**Prompt:** Both the line with "ATOM 52 O O" and the line with "ATOM 79 N N" in the records below must appear in the output, along with every line between them, exactly and with nothing added.

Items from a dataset
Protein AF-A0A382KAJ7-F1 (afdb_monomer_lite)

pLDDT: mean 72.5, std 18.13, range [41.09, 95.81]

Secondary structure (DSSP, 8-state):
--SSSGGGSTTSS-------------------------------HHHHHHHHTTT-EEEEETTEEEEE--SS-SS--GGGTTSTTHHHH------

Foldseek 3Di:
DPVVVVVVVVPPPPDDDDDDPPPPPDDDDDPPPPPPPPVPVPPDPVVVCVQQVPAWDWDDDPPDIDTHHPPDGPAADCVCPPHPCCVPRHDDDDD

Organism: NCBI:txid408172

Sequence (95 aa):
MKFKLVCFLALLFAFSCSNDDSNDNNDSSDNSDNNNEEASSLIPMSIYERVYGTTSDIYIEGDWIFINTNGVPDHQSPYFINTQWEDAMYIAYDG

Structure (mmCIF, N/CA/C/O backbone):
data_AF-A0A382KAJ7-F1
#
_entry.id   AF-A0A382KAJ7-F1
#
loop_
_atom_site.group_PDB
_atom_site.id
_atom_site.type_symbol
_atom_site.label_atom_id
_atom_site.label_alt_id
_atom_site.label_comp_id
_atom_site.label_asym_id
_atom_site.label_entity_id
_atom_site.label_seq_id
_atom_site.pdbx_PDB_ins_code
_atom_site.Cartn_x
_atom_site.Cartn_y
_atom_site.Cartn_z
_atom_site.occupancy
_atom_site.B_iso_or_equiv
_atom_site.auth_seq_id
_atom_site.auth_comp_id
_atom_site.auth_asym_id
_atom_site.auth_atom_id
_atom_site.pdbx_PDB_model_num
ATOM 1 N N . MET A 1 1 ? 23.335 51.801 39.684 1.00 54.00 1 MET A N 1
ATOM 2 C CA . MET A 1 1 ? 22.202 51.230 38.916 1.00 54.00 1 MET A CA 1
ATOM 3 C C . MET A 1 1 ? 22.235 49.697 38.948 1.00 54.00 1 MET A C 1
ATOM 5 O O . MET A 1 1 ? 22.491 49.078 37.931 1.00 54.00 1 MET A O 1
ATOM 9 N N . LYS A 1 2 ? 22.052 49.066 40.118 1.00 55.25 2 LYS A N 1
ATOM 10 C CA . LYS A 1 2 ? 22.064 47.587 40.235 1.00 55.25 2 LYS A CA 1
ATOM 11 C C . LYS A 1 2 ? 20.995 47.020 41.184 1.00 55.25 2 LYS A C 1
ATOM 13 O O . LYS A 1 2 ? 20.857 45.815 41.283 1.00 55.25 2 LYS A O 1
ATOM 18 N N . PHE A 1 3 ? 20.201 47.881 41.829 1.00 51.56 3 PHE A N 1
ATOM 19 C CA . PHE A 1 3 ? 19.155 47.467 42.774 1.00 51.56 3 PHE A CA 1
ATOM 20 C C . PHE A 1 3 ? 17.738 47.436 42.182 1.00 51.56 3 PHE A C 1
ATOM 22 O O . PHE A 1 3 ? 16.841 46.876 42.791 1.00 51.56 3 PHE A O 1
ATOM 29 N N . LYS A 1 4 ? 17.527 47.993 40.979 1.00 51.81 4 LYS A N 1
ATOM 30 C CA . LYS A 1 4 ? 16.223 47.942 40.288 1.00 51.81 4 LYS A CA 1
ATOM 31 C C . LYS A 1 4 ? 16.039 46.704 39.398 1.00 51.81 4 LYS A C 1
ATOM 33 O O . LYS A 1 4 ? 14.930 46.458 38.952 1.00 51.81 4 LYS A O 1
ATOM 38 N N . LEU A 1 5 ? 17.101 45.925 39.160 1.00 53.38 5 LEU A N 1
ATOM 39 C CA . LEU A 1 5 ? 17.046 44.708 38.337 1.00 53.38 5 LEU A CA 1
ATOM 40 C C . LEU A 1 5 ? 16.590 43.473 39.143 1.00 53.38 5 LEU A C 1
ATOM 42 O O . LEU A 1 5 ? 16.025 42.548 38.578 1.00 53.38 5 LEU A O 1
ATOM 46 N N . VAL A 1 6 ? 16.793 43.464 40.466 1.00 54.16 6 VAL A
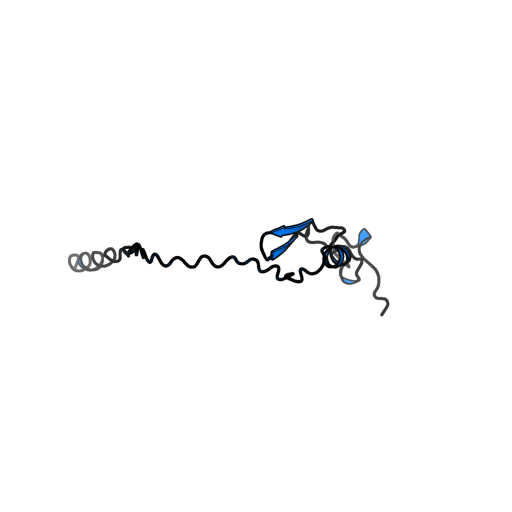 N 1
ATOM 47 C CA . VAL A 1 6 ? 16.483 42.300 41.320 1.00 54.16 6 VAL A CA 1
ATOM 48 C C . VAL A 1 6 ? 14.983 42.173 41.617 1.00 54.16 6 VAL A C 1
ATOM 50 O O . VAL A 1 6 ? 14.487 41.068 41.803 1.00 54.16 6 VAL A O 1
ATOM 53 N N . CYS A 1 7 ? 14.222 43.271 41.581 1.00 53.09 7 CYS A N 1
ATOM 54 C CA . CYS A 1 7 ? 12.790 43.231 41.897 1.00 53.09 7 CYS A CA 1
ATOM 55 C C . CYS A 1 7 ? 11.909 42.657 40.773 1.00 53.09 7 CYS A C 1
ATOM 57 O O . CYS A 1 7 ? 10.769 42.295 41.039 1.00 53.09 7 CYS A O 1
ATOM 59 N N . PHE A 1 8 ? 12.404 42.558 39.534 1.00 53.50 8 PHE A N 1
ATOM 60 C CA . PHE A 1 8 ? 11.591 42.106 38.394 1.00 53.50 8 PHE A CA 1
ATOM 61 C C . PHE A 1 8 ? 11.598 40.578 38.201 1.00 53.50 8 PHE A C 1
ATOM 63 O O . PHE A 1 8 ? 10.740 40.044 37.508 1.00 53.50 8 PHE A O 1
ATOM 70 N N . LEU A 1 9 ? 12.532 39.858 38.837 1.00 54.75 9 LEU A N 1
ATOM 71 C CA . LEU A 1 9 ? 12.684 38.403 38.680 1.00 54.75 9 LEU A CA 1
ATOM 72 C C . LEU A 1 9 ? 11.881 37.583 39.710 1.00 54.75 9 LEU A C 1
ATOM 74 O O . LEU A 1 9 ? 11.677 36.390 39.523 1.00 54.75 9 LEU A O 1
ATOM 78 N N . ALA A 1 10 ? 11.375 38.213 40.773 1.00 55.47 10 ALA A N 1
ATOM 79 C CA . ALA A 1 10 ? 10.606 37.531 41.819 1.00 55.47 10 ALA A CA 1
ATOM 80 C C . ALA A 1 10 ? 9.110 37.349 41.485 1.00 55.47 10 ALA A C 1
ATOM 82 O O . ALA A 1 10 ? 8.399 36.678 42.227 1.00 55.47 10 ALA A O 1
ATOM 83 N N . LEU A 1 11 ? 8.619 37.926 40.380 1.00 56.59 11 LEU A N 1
* * *
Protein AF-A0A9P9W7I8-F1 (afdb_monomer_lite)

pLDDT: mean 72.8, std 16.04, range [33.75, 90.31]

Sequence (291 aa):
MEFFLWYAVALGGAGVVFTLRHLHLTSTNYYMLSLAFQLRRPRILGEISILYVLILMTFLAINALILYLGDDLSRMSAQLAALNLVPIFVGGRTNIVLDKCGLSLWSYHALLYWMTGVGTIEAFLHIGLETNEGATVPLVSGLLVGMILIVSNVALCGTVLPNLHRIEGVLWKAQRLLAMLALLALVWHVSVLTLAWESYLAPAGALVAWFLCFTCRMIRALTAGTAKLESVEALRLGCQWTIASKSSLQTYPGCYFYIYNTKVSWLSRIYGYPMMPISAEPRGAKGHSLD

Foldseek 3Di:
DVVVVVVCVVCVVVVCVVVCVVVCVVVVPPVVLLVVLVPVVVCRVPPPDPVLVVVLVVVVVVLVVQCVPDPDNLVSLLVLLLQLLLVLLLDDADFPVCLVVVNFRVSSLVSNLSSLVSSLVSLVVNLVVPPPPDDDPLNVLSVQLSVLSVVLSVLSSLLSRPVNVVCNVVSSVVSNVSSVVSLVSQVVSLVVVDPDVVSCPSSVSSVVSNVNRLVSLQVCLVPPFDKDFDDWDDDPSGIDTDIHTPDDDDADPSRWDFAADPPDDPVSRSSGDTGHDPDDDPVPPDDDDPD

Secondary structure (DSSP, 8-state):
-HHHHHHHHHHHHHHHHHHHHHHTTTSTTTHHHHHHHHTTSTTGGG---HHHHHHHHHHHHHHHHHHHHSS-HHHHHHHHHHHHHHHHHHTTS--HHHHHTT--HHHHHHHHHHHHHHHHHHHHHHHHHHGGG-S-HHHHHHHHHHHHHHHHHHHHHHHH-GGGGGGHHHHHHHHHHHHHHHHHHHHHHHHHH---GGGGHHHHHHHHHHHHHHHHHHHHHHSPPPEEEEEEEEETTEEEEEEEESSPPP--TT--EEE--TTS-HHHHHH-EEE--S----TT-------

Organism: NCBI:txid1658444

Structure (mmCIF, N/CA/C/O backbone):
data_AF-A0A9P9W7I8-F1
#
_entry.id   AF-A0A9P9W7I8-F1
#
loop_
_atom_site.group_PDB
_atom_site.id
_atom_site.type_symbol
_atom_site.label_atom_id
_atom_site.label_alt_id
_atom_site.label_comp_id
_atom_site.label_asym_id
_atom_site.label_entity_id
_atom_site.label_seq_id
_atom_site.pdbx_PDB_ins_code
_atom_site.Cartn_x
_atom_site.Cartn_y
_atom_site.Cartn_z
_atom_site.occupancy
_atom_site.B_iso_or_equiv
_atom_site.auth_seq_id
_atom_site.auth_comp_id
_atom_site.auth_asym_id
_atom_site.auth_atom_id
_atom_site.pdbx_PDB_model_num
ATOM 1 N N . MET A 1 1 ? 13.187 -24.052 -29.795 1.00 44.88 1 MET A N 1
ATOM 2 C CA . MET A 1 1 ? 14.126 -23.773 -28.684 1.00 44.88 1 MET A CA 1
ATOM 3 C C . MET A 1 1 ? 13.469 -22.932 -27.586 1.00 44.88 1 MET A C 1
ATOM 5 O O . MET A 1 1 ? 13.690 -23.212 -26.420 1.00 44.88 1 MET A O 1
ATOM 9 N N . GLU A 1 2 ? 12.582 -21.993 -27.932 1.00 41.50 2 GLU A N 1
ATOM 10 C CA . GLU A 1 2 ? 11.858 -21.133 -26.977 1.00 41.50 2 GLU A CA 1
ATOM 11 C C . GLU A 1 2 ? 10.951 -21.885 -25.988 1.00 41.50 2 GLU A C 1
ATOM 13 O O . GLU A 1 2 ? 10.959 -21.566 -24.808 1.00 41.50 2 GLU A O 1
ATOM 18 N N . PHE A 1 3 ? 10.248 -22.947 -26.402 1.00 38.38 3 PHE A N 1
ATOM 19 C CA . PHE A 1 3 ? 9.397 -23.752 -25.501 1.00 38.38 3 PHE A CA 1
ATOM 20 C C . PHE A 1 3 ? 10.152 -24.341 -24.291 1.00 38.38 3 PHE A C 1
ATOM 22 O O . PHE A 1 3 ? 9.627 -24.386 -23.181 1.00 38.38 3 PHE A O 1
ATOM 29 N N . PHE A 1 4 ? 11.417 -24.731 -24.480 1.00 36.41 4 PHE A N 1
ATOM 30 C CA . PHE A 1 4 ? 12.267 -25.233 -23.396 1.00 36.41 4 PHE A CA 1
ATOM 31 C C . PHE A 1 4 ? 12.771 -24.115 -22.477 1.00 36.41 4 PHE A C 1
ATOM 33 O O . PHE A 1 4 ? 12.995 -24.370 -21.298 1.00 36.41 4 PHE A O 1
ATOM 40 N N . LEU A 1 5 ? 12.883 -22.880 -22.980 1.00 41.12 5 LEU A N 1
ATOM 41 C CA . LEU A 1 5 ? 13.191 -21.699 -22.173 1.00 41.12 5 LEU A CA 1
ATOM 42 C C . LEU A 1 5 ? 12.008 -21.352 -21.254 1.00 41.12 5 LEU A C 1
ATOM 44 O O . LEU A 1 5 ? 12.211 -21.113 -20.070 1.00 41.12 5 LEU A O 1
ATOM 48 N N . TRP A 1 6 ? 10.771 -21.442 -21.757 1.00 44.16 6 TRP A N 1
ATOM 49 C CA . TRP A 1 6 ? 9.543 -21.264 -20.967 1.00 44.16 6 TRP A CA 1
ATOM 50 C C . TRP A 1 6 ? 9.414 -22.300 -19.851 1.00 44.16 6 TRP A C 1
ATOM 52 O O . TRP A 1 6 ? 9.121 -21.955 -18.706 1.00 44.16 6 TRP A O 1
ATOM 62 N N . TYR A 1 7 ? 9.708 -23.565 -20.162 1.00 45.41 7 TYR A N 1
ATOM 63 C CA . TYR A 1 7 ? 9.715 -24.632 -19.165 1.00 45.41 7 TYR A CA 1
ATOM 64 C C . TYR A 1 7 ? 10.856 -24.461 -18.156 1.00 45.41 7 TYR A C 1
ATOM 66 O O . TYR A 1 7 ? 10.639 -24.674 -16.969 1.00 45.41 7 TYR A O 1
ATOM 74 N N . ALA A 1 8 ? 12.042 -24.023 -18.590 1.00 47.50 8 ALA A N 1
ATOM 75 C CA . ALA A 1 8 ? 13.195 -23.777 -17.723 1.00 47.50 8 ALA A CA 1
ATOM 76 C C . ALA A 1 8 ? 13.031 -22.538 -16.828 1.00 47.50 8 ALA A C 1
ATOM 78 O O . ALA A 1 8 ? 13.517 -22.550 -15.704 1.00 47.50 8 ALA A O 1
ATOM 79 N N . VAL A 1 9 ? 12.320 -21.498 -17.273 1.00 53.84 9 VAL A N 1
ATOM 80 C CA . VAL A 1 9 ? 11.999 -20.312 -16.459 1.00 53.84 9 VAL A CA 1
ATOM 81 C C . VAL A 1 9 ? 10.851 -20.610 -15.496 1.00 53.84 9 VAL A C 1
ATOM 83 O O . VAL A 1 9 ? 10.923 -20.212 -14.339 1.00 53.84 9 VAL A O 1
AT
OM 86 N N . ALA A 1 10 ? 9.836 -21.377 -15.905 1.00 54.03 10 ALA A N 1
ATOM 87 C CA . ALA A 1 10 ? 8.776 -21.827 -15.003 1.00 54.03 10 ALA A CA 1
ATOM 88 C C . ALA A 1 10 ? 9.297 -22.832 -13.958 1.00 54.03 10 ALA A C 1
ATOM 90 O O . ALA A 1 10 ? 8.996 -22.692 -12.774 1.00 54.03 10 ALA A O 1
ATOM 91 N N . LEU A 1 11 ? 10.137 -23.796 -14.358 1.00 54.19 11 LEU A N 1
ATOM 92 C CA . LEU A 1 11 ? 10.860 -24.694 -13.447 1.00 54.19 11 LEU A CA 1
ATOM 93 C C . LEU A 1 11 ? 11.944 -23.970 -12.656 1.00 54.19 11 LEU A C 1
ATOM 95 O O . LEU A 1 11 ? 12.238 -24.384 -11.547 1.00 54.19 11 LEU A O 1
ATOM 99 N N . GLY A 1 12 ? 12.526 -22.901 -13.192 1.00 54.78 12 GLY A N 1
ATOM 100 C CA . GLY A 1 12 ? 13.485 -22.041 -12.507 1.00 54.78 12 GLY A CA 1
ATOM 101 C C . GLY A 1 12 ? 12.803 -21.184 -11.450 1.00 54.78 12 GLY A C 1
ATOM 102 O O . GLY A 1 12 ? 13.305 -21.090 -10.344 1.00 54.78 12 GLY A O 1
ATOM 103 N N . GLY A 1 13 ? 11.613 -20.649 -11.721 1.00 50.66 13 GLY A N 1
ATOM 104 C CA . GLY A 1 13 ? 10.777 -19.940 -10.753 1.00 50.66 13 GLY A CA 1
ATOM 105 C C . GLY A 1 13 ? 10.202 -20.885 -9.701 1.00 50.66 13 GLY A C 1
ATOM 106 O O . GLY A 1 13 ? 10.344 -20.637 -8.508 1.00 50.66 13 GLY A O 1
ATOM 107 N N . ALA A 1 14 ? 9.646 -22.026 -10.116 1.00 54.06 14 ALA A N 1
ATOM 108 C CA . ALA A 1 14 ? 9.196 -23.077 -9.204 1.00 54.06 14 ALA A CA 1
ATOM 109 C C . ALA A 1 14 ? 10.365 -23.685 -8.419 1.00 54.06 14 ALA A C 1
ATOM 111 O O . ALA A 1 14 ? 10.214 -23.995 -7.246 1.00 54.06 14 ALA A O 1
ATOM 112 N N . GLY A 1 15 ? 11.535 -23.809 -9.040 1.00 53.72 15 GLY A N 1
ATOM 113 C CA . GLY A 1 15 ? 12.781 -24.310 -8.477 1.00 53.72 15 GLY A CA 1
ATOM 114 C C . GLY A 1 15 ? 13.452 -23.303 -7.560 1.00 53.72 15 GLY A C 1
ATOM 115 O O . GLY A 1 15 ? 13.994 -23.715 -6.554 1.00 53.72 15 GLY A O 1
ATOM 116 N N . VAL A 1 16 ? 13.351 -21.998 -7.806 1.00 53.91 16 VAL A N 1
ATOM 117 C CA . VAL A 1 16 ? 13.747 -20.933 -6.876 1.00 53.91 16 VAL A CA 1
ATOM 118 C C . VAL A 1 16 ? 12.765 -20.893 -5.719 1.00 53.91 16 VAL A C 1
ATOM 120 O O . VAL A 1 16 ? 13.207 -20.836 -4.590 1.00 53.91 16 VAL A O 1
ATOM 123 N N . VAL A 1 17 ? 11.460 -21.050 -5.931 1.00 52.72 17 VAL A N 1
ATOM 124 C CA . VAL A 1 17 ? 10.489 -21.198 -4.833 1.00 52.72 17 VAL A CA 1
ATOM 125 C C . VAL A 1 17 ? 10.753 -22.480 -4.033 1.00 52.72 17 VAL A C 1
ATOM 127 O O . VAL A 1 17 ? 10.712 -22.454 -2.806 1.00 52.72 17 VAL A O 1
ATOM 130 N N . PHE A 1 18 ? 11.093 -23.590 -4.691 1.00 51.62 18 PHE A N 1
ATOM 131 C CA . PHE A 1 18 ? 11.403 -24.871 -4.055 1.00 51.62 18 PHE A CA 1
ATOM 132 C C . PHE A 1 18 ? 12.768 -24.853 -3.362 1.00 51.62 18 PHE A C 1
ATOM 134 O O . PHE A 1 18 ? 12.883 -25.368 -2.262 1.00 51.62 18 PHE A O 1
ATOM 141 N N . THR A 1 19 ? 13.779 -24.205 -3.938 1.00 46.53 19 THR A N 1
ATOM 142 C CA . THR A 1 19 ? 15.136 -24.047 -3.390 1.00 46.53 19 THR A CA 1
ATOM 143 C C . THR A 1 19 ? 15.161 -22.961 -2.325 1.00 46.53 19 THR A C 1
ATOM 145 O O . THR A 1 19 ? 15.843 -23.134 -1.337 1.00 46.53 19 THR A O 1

**Answer box:**
ATOM 52 O O . TRP A 1 6 ? 9.121 -21.955 -18.706 1.00 44.16 6 TRP A O 1
ATOM 62 N N . TYR A 1 7 ? 9.708 -23.565 -20.162 1.00 45.41 7 TYR A N 1
ATOM 63 C CA . TYR A 1 7 ? 9.715 -24.632 -19.165 1.00 45.41 7 TYR A CA 1
ATOM 64 C C . TYR A 1 7 ? 10.856 -24.461 -18.156 1.00 45.41 7 TYR A C 1
ATOM 66 O O . TYR A 1 7 ? 10.639 -24.674 -16.969 1.00 45.41 7 TYR A O 1
ATOM 74 N N . ALA A 1 8 ? 12.042 -24.023 -18.590 1.00 47.50 8 ALA A N 1
ATOM 75 C CA . ALA A 1 8 ? 13.195 -23.777 -17.723 1.00 47.50 8 ALA A CA 1
ATOM 76 C C . ALA A 1 8 ? 13.031 -22.538 -16.828 1.00 47.50 8 ALA A C 1
ATOM 78 O O . ALA A 1 8 ? 13.517 -22.550 -15.704 1.00 47.50 8 ALA A O 1
ATOM 79 N N . VAL A 1 9 ? 12.320 -21.498 -17.273 1.00 53.84 9 VAL A N 1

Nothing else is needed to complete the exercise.